» GOAL OF THE EXERCISE
Using the material below, return exactly the lines between the one holding "ATOM 292 N N" and the one holding "ATOM 321 N N", inclusive, and no others.

» RECORDS
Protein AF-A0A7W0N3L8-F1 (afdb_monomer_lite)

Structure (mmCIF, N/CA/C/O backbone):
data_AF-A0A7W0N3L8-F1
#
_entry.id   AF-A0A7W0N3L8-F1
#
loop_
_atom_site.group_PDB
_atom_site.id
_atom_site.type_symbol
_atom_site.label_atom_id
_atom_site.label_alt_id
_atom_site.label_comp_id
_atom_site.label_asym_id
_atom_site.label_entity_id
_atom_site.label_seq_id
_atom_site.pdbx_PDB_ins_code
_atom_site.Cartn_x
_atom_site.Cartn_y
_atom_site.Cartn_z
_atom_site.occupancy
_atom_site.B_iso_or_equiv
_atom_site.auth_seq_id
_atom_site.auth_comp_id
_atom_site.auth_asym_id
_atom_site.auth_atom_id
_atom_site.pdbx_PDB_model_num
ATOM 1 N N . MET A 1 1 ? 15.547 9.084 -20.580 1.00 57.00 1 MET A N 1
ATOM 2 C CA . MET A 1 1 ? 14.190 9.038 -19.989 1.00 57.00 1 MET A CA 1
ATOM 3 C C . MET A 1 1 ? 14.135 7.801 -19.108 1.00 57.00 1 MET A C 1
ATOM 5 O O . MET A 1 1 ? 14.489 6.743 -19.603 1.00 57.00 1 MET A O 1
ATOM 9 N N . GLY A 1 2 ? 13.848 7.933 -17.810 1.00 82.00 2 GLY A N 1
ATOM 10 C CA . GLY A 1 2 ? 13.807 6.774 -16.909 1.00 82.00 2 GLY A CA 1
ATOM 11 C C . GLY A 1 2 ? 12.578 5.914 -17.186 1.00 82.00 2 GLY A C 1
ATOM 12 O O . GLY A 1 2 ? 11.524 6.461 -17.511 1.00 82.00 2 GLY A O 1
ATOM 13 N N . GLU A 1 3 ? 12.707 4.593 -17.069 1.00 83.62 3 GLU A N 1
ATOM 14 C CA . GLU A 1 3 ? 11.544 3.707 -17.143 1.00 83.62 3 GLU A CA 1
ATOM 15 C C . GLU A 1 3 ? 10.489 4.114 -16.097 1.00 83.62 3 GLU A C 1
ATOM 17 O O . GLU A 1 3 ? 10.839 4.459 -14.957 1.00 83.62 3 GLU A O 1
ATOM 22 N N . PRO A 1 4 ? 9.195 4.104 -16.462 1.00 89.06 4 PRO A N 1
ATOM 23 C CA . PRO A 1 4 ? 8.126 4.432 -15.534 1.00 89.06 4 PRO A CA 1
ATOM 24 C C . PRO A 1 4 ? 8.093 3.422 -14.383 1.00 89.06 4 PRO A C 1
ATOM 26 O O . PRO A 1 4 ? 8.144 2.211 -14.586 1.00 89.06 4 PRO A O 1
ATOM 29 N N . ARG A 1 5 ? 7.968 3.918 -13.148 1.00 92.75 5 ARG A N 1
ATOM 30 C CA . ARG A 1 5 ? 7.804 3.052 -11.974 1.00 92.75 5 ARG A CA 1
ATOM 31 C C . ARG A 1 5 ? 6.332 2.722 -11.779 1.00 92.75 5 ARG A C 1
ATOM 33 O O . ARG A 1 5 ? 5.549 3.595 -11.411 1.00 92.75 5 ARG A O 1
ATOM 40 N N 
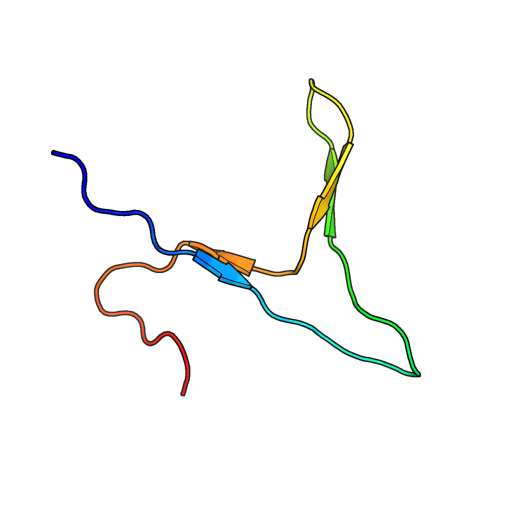. VAL A 1 6 ? 5.974 1.458 -11.964 1.00 93.50 6 VAL A N 1
ATOM 41 C CA . VAL A 1 6 ? 4.627 0.954 -11.682 1.00 93.50 6 VAL A CA 1
ATOM 42 C C . VAL A 1 6 ? 4.538 0.537 -10.214 1.00 93.50 6 VAL A C 1
ATOM 44 O O . VAL A 1 6 ? 5.453 -0.098 -9.683 1.00 93.50 6 VAL A O 1
ATOM 47 N N . ARG A 1 7 ? 3.441 0.905 -9.543 1.00 95.12 7 ARG A N 1
ATOM 48 C CA . ARG A 1 7 ? 3.124 0.451 -8.183 1.00 95.12 7 ARG A CA 1
ATOM 49 C C . ARG A 1 7 ? 1.758 -0.208 -8.134 1.00 95.12 7 ARG A C 1
ATOM 51 O O . ARG A 1 7 ? 0.831 0.248 -8.795 1.00 95.12 7 ARG A O 1
ATOM 58 N N . VAL A 1 8 ? 1.644 -1.229 -7.296 1.00 95.81 8 VAL A N 1
ATOM 59 C CA . VAL A 1 8 ? 0.389 -1.916 -6.994 1.00 95.81 8 VAL A CA 1
ATOM 60 C C . VAL A 1 8 ? 0.109 -1.827 -5.500 1.00 95.81 8 VAL A C 1
ATOM 62 O O . VAL A 1 8 ? 1.034 -1.907 -4.690 1.00 95.81 8 VAL A O 1
ATOM 65 N N . SER A 1 9 ? -1.165 -1.668 -5.149 1.00 96.88 9 SER A N 1
ATOM 66 C CA . SER A 1 9 ? -1.644 -1.668 -3.769 1.00 96.88 9 SER A CA 1
ATOM 67 C C . SER A 1 9 ? -2.896 -2.527 -3.645 1.00 96.88 9 SER A C 1
ATOM 69 O O . SER A 1 9 ? -3.720 -2.561 -4.557 1.00 96.88 9 SER A O 1
ATOM 71 N N . ALA A 1 10 ? -3.060 -3.181 -2.499 1.00 96.06 10 ALA A N 1
ATOM 72 C CA . ALA A 1 10 ? -4.218 -3.998 -2.173 1.00 96.06 10 ALA A CA 1
ATOM 73 C C . ALA A 1 10 ? -5.069 -3.339 -1.080 1.00 96.06 10 ALA A C 1
ATOM 75 O O . ALA A 1 10 ? -4.549 -2.751 -0.133 1.00 96.06 10 ALA A O 1
ATOM 76 N N . ILE A 1 11 ? -6.390 -3.496 -1.178 1.00 97.31 11 ILE A N 1
ATOM 77 C CA . ILE A 1 11 ? -7.323 -3.167 -0.095 1.00 97.31 11 ILE A CA 1
ATOM 78 C C . ILE A 1 11 ? -7.727 -4.474 0.581 1.00 97.31 11 ILE A C 1
ATOM 80 O O . ILE A 1 11 ? -8.570 -5.214 0.076 1.00 97.31 11 ILE A O 1
ATOM 84 N N . LEU A 1 12 ? -7.138 -4.751 1.742 1.00 97.12 12 LEU A N 1
ATOM 85 C CA . LEU A 1 12 ? -7.498 -5.915 2.550 1.00 97.12 12 LEU A CA 1
ATOM 86 C C . LEU A 1 12 ? -8.621 -5.527 3.512 1.00 97.12 12 LEU A C 1
ATOM 88 O O . LEU A 1 12 ? -8.422 -4.669 4.372 1.00 97.12 12 LEU A O 1
ATOM 92 N N . ARG A 1 13 ? -9.801 -6.136 3.352 1.00 97.88 13 ARG A N 1
ATOM 93 C CA . ARG A 1 13 ? -11.008 -5.834 4.139 1.00 97.88 13 ARG A CA 1
ATOM 94 C C . ARG A 1 13 ? -11.257 -6.916 5.187 1.00 97.88 13 ARG A C 1
ATOM 96 O O . ARG A 1 13 ? -11.229 -8.098 4.867 1.00 97.88 13 ARG A O 1
ATOM 103 N N . TRP A 1 14 ? -11.579 -6.518 6.416 1.00 97.62 14 TRP A N 1
ATOM 104 C CA . TRP A 1 14 ? -11.975 -7.438 7.486 1.00 97.62 14 TRP A CA 1
ATOM 105 C C . TRP A 1 14 ? -12.960 -6.777 8.451 1.00 97.62 14 TRP A C 1
ATOM 107 O O . TRP A 1 14 ? -12.659 -5.725 9.009 1.00 97.62 14 TRP A O 1
ATOM 117 N N . ARG A 1 15 ? -14.137 -7.387 8.661 1.00 97.62 15 ARG A N 1
ATOM 118 C CA . ARG A 1 15 ? -15.181 -6.905 9.598 1.00 97.62 15 ARG A CA 1
ATOM 119 C C . ARG A 1 15 ? -15.460 -5.392 9.489 1.00 97.62 15 ARG A C 1
ATOM 121 O O . ARG A 1 15 ? -15.475 -4.680 10.488 1.00 97.62 15 ARG A O 1
ATOM 128 N N . GLY A 1 16 ? -15.623 -4.893 8.262 1.00 97.81 16 GLY A N 1
ATOM 129 C CA . GLY A 1 16 ? -15.891 -3.472 7.995 1.00 97.81 16 GLY A CA 1
ATOM 130 C C . GLY A 1 16 ? -14.680 -2.536 8.121 1.00 97.81 16 GLY A C 1
ATOM 131 O O . GLY A 1 16 ? -14.845 -1.326 8.025 1.00 97.81 16 GLY A O 1
ATOM 132 N N . ARG A 1 17 ? -13.468 -3.067 8.312 1.00 97.69 17 ARG A N 1
ATOM 133 C CA . ARG A 1 17 ? -12.213 -2.304 8.412 1.00 97.69 17 ARG A CA 1
ATOM 134 C C . ARG A 1 17 ? -11.295 -2.612 7.233 1.00 97.69 17 ARG A C 1
ATOM 136 O O . ARG A 1 17 ? -11.451 -3.652 6.591 1.00 97.69 17 ARG A O 1
ATOM 143 N N . ILE A 1 18 ? -10.331 -1.729 6.979 1.00 98.00 18 ILE A N 1
ATOM 144 C CA . ILE A 1 18 ? -9.243 -1.947 6.015 1.00 98.00 18 ILE A CA 1
ATOM 145 C C . ILE A 1 18 ? -7.890 -1.980 6.726 1.00 98.00 18 ILE A C 1
ATOM 147 O O . ILE A 1 18 ? -7.705 -1.289 7.728 1.00 98.00 18 ILE A O 1
ATOM 151 N N . LEU A 1 19 ? -6.950 -2.775 6.211 1.00 98.00 19 LEU A N 1
ATOM 152 C CA . LEU A 1 19 ? -5.569 -2.771 6.694 1.00 98.00 19 LEU A CA 1
ATOM 153 C C . LEU A 1 19 ? -4.792 -1.596 6.089 1.00 98.00 19 LEU A C 1
ATOM 155 O O . LEU A 1 19 ? -4.778 -1.429 4.870 1.00 98.00 19 LEU A O 1
ATOM 159 N N . LEU A 1 20 ? -4.091 -0.849 6.941 1.00 98.19 20 LEU A N 1
ATOM 160 C CA . LEU A 1 20 ? -3.121 0.174 6.555 1.00 98.19 20 LEU A CA 1
ATOM 161 C C . LEU A 1 20 ? -1.761 -0.130 7.190 1.00 98.19 20 LEU A C 1
ATOM 163 O O . LEU A 1 20 ? -1.690 -0.662 8.298 1.00 98.19 20 LEU A O 1
ATOM 167 N N . LEU A 1 21 ? -0.686 0.234 6.495 1.00 97.12 21 LEU A N 1
ATOM 168 C CA . LEU A 1 21 ? 0.687 0.161 6.984 1.00 97.12 21 LEU A CA 1
ATOM 169 C C . LEU A 1 21 ? 1.131 1.540 7.470 1.00 97.12 21 LEU A C 1
ATOM 171 O O . LEU A 1 21 ? 1.063 2.515 6.719 1.00 97.12 21 LEU A O 1
ATOM 175 N N . ARG A 1 22 ? 1.620 1.611 8.709 1.00 97.31 22 ARG A N 1
ATOM 176 C CA . ARG A 1 22 ? 2.224 2.816 9.282 1.00 97.31 22 ARG A CA 1
ATOM 177 C C . ARG A 1 22 ? 3.686 2.895 8.871 1.00 97.31 22 ARG A C 1
ATOM 179 O O . ARG A 1 22 ? 4.493 2.079 9.307 1.00 97.31 22 ARG A O 1
ATOM 186 N N . HIS A 1 23 ? 4.043 3.878 8.058 1.00 95.75 23 HIS A N 1
ATOM 187 C CA . HIS A 1 23 ? 5.433 4.177 7.737 1.00 95.75 23 HIS A CA 1
ATOM 188 C C . HIS A 1 23 ? 5.887 5.400 8.526 1.00 95.75 23 HIS A C 1
ATOM 190 O O . HIS A 1 23 ? 5.382 6.503 8.322 1.00 95.75 23 HIS A O 1
ATOM 196 N N . VAL A 1 24 ? 6.878 5.201 9.391 1.00 96.56 24 VAL A N 1
ATOM 197 C CA . VAL A 1 24 ? 7.546 6.283 10.117 1.00 96.56 24 VAL A CA 1
ATOM 198 C C . VAL A 1 24 ? 8.794 6.687 9.340 1.00 96.56 24 VAL A C 1
ATOM 200 O O . VAL A 1 24 ? 9.641 5.852 9.025 1.00 96.56 24 VAL A O 1
ATOM 203 N N . LYS A 1 25 ? 8.892 7.969 8.998 1.00 91.81 25 LYS A N 1
ATOM 204 C CA . LYS A 1 25 ? 10.035 8.579 8.315 1.00 91.81 25 LYS A CA 1
ATOM 205 C C . LYS A 1 25 ? 10.499 9.802 9.101 1.00 91.81 25 LYS A C 1
ATOM 207 O O . LYS A 1 25 ? 9.764 10.331 9.928 1.00 91.81 25 LYS A O 1
ATOM 212 N N . ALA A 1 26 ? 11.698 10.297 8.795 1.00 93.69 26 ALA A N 1
ATOM 213 C CA . ALA A 1 26 ? 12.209 11.531 9.398 1.00 93.69 26 ALA A CA 1
ATOM 214 C C . ALA A 1 26 ? 11.269 12.734 9.170 1.00 93.69 26 
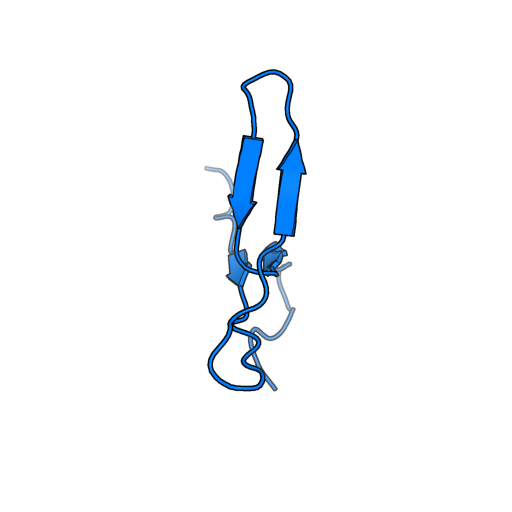ALA A C 1
ATOM 216 O O . ALA A 1 26 ? 11.146 13.596 10.029 1.00 93.69 26 ALA A O 1
ATOM 217 N N . SER A 1 27 ? 10.557 12.757 8.038 1.00 93.00 27 SER A N 1
ATOM 218 C CA . SER A 1 27 ? 9.563 13.781 7.692 1.00 93.00 27 SER A CA 1
ATOM 219 C C . SER A 1 27 ? 8.202 13.599 8.380 1.00 93.00 27 SER A C 1
ATOM 221 O O . SER A 1 27 ? 7.257 14.303 8.034 1.00 93.00 27 SER A O 1
ATOM 223 N N . GLY A 1 28 ? 8.064 12.618 9.273 1.00 94.62 28 GLY A N 1
ATOM 224 C CA . GLY A 1 28 ? 6.815 12.277 9.942 1.00 94.62 28 GLY A CA 1
ATOM 225 C C . GLY A 1 28 ? 6.258 10.915 9.539 1.00 94.62 28 GLY A C 1
ATOM 226 O O . GLY A 1 28 ? 6.937 10.049 8.983 1.00 94.62 28 GLY A O 1
ATOM 227 N N . GLU A 1 29 ? 4.988 10.723 9.856 1.00 96.69 29 GLU A N 1
ATOM 228 C CA . GLU A 1 29 ? 4.281 9.464 9.685 1.00 96.69 29 GLU A CA 1
ATOM 229 C C . GLU A 1 29 ? 3.293 9.525 8.523 1.00 96.69 29 GLU A C 1
ATOM 231 O O . GLU A 1 29 ? 2.588 10.514 8.337 1.00 96.69 29 GLU A O 1
ATOM 236 N N . VAL A 1 30 ? 3.207 8.429 7.770 1.00 95.69 30 VAL A N 1
ATOM 237 C CA . VAL A 1 30 ? 2.198 8.242 6.730 1.00 95.69 30 VAL A CA 1
ATOM 238 C C . VAL A 1 30 ? 1.582 6.851 6.826 1.00 95.69 30 VAL A C 1
ATOM 240 O O . VAL A 1 30 ? 2.280 5.862 7.052 1.00 95.69 30 VAL A O 1
ATOM 243 N N . TRP A 1 31 ? 0.271 6.778 6.618 1.00 96.44 31 TRP A N 1
ATOM 244 C CA . TRP A 1 31 ? -0.467 5.524 6.502 1.00 96.44 31 TRP A CA 1
ATOM 245 C C . TRP A 1 31 ? -0.721 5.210 5.033 1.00 96.44 31 TRP A C 1
ATOM 247 O O . TRP A 1 31 ? -1.172 6.071 4.279 1.00 96.44 31 TRP A O 1
ATOM 257 N N . LEU A 1 32 ? -0.414 3.984 4.620 1.00 96.88 32 LEU A N 1
ATOM 258 C CA . LEU A 1 32 ? -0.477 3.555 3.224 1.00 96.88 32 LEU A CA 1
ATOM 259 C C . LEU A 1 32 ? -1.248 2.243 3.097 1.00 96.88 32 LEU A C 1
ATOM 261 O O . LEU A 1 32 ? -1.284 1.437 4.026 1.00 96.88 32 LEU A O 1
ATOM 265 N N . LEU A 1 33 ? -1.823 2.001 1.922 1.00 97.94 33 LEU A N 1
ATOM 266 C CA . LEU A 1 33 ? -2.275 0.659 1.570 1.00 97.94 33 LEU A CA 1
ATOM 267 C C . LEU A 1 33 ? -1.067 -0.293 1.476 1.00 97.94 33 LEU A C 1
ATOM 269 O O . LEU A 1 33 ? 0.006 0.136 1.038 1.00 97.94 33 LEU A O 1
ATOM 273 N N . PRO A 1 34 ? -1.228 -1.579 1.834 1.00 96.81 34 PRO A N 1
ATOM 274 C CA . PRO A 1 34 ? -0.239 -2.606 1.528 1.00 96.81 34 PRO A CA 1
ATOM 275 C C . PRO A 1 34 ? 0.042 -2.652 0.025 1.00 96.81 34 PRO A C 1
ATOM 277 O O . PRO A 1 34 ? -0.892 -2.716
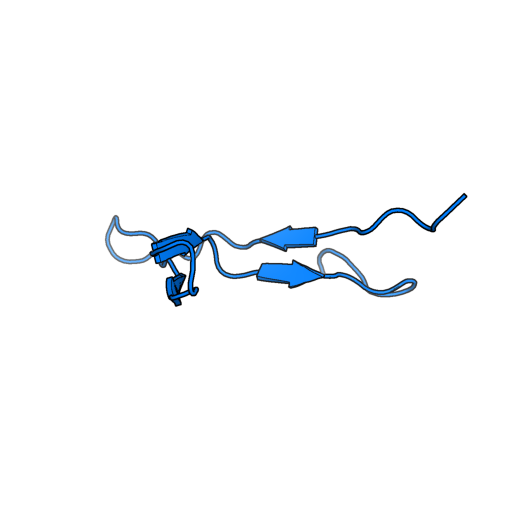 -0.772 1.00 96.81 34 PRO A O 1
ATOM 280 N N . GLY A 1 35 ? 1.310 -2.614 -0.374 1.00 94.94 35 GLY A N 1
ATOM 281 C CA . GLY A 1 35 ? 1.674 -2.516 -1.783 1.00 94.94 35 GLY A CA 1
ATOM 282 C C . GLY A 1 35 ? 3.169 -2.347 -2.020 1.00 94.94 35 GLY A C 1
ATOM 283 O O . GLY A 1 35 ? 3.958 -2.245 -1.080 1.00 94.94 35 GLY A O 1
ATOM 284 N N . GLY A 1 36 ? 3.563 -2.309 -3.291 1.00 95.38 36 GLY A N 1
ATOM 285 C CA . GLY A 1 36 ? 4.964 -2.293 -3.696 1.00 95.38 36 GLY A CA 1
ATOM 286 C C . GLY A 1 36 ? 5.178 -1.870 -5.144 1.00 95.38 36 GLY A C 1
ATOM 287 O O . GLY A 1 36 ? 4.236 -1.553 -5.871 1.00 95.38 36 GLY A O 1
ATOM 288 N N . GLY A 1 37 ? 6.448 -1.812 -5.544 1.00 95.38 37 GLY A N 1
ATOM 289 C CA . GLY A 1 37 ? 6.817 -1.651 -6.947 1.00 95.38 37 GLY A CA 1
ATOM 290 C C . GLY A 1 37 ? 6.647 -2.965 -7.698 1.00 95.38 37 GLY A C 1
ATOM 291 O O . GLY A 1 37 ? 6.862 -4.027 -7.122 1.00 95.38 37 GLY A O 1
ATOM 292 N N . VAL A 1 38 ? 6.283 -2.867 -8.969 1.00 94.75 38 VAL A N 1
ATOM 293 C CA . VAL A 1 38 ? 6.202 -4.007 -9.884 1.00 94.75 38 VAL A CA 1
ATOM 294 C C . VAL A 1 38 ? 7.403 -3.950 -10.819 1.00 94.75 38 VAL A C 1
ATOM 296 O O . VAL A 1 38 ? 7.761 -2.873 -11.304 1.00 94.75 38 VAL A O 1
ATOM 299 N N . ARG A 1 39 ? 8.044 -5.095 -11.050 1.00 92.12 39 ARG A N 1
ATOM 300 C CA . ARG A 1 39 ? 9.155 -5.224 -12.001 1.00 92.12 39 ARG A CA 1
ATOM 301 C C . ARG A 1 39 ? 8.642 -5.624 -13.379 1.00 92.12 39 ARG A C 1
ATOM 303 O O . ARG A 1 39 ? 7.605 -6.267 -13.516 1.00 92.12 39 ARG A O 1
ATOM 310 N N . THR A 1 40 ? 9.398 -5.274 -14.413 1.00 90.44 40 THR A N 1
ATOM 311 C CA . THR A 1 40 ? 9.110 -5.698 -15.786 1.00 90.44 40 THR A CA 1
ATOM 312 C C . THR A 1 40 ? 8.974 -7.220 -15.860 1.00 90.44 40 THR A C 1
ATOM 314 O O . THR A 1 40 ? 9.821 -7.949 -15.348 1.00 90.44 40 THR A O 1
ATOM 317 N N . GLY A 1 41 ? 7.895 -7.692 -16.488 1.00 91.62 41 GLY A N 1
ATOM 318 C CA . GLY A 1 41 ? 7.578 -9.117 -16.614 1.00 91.62 41 GLY A CA 1
ATOM 319 C C . GLY A 1 41 ? 6.776 -9.711 -15.451 1.00 91.62 41 GLY A C 1
ATOM 320 O O . GLY A 1 41 ? 6.314 -10.845 -15.564 1.00 91.62 41 GLY A O 1
ATOM 321 N N . GLU A 1 42 ? 6.556 -8.975 -14.358 1.00 93.88 42 GLU A N 1
ATOM 322 C CA . GLU A 1 42 ? 5.631 -9.403 -13.305 1.00 93.88 42 GLU A CA 1
ATOM 323 C C . GLU A 1 42 ? 4.177 -9.143 -13.719 1.00 93.88 42 GLU A C 1
ATOM 325 O O . GLU A 1 42 ? 3.844 -8.099 -14.283 1.00 93.88 42 GLU A O 1
ATOM 330 N N . SER A 1 43 ? 3.291 -10.096 -13.418 1.00 92.44 43 SER A N 1
ATOM 331
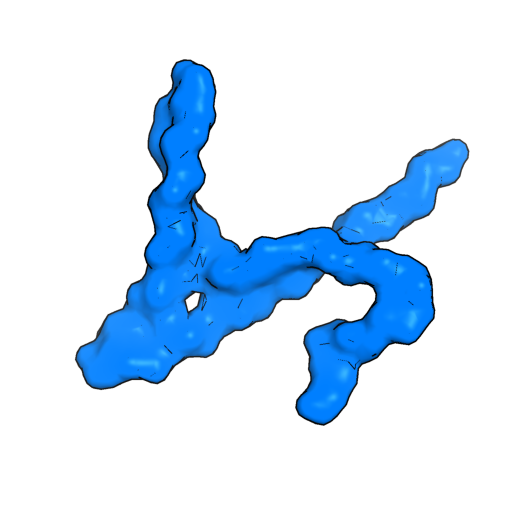 C CA . SER A 1 43 ? 1.853 -9.891 -13.599 1.00 92.44 43 SER A CA 1
ATOM 332 C C . SER A 1 43 ? 1.299 -8.992 -12.494 1.00 92.44 43 SER A C 1
ATOM 334 O O . SER A 1 43 ? 1.649 -9.163 -11.328 1.00 92.44 43 SER A O 1
ATOM 336 N N . LEU A 1 44 ? 0.391 -8.075 -12.841 1.00 91.00 44 LEU A N 1
ATOM 337 C CA . LEU A 1 44 ? -0.282 -7.208 -11.860 1.00 91.00 44 LEU A CA 1
ATOM 338 C C . LEU A 1 44 ? -1.346 -7.950 -11.049 1.00 91.00 44 LEU A C 1
ATOM 340 O O . LEU A 1 44 ? -1.636 -7.585 -9.913 1.00 91.00 44 LEU A O 1
ATOM 344 N N . VAL A 1 45 ? -1.934 -8.973 -11.659 1.00 80.50 45 VAL A N 1
ATOM 345 C CA . VAL A 1 45 ? -2.973 -9.830 -11.094 1.00 80.50 45 VAL A CA 1
ATOM 346 C C . VAL A 1 45 ? -2.842 -11.214 -11.715 1.00 80.50 45 VAL A C 1
ATOM 348 O O . VAL A 1 45 ? -2.322 -11.356 -12.825 1.00 80.50 45 VAL A O 1
ATOM 351 N N . ARG A 
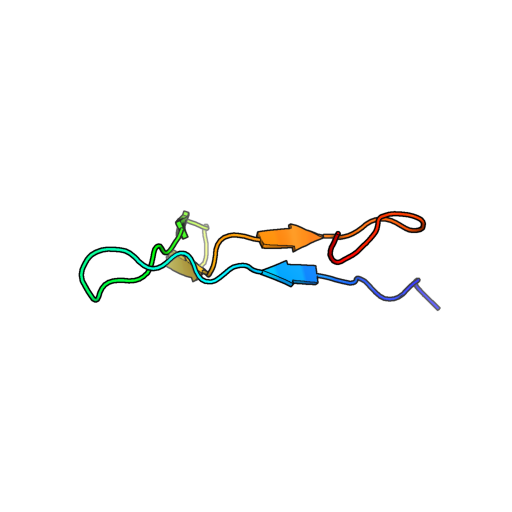1 46 ? -3.293 -12.243 -11.014 1.00 62.28 46 ARG A N 1
ATOM 352 C CA . ARG A 1 46 ? -3.466 -13.577 -11.575 1.00 62.28 46 ARG A CA 1
ATOM 353 C C . ARG A 1 46 ? -4.660 -14.237 -10.915 1.00 
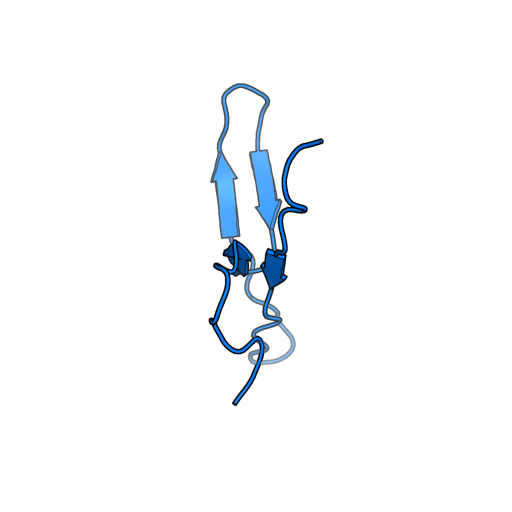62.28 46 ARG A C 1
ATOM 355 O O . ARG A 1 46 ? -4.821 -14.008 -9.696 1.00 62.28 46 ARG A O 1
#

Sequence (46 aa):
MGEPRVRVSAILRWRGRILLLRHVKASGEVWLLPGGGVRTGESLVR

pLDDT: mean 92.91, std 8.16, range [57.0, 98.19]

Radius of gyration: 13.89 Å; chains: 1; bounding box: 30×27×30 Å

Foldseek 3Di:
DDDDWDKAFDFDDDPRDTDWDWDQDPVGIDTHGDIDTDDPPDDNDD

Secondary structure (DSSP, 8-state):
-PPP-EEEE---EETTEE--EEEEETTEEEEE-SEEEE-TT--S--

» TASK RESPONSE
ATOM 292 N N . VAL A 1 38 ? 6.283 -2.867 -8.969 1.00 94.75 38 VAL A N 1
ATOM 293 C CA . VAL A 1 38 ? 6.202 -4.007 -9.884 1.00 94.75 38 VAL A CA 1
ATOM 294 C C . VAL A 1 38 ? 7.403 -3.950 -10.819 1.00 94.75 38 VAL A C 1
ATOM 296 O O . VAL A 1 38 ? 7.761 -2.873 -11.304 1.00 94.75 38 VAL A O 1
ATOM 299 N N . ARG A 1 39 ? 8.044 -5.095 -11.050 1.00 92.12 39 ARG A N 1
ATOM 300 C CA . ARG A 1 39 ? 9.155 -5.224 -12.001 1.00 92.12 39 ARG A CA 1
ATOM 301 C C . ARG A 1 39 ? 8.642 -5.624 -13.379 1.00 92.12 39 ARG A C 1
ATOM 303 O O . ARG A 1 39 ? 7.605 -6.267 -13.516 1.00 92.12 39 ARG A O 1
ATOM 310 N N . THR A 1 40 ? 9.398 -5.274 -14.413 1.00 90.44 40 THR A N 1
ATOM 311 C CA . THR A 1 40 ? 9.110 -5.698 -15.786 1.00 90.44 40 THR A CA 1
ATOM 312 C C . THR A 1 40 ? 8.974 -7.220 -15.860 1.00 90.44 40 THR A C 1
ATOM 314 O O . THR A 1 40 ? 9.821 -7.949 -15.348 1.00 90.44 40 THR A O 1
ATOM 317 N N . GLY A 1 41 ? 7.895 -7.692 -16.488 1.00 91.62 41 GLY A N 1
ATOM 318 C CA . GLY A 1 41 ? 7.578 -9.117 -16.614 1.00 91.62 41 GLY A CA 1
ATOM 319 C C . GLY A 1 41 ? 6.776 -9.711 -15.451 1.00 91.62 41 GLY A C 1
ATOM 320 O O . GLY A 1 41 ? 6.314 -10.845 -15.564 1.00 91.62 41 GLY A O 1
ATOM 321 N N . GLU A 1 42 ? 6.556 -8.975 -14.358 1.00 93.88 42 GLU A N 1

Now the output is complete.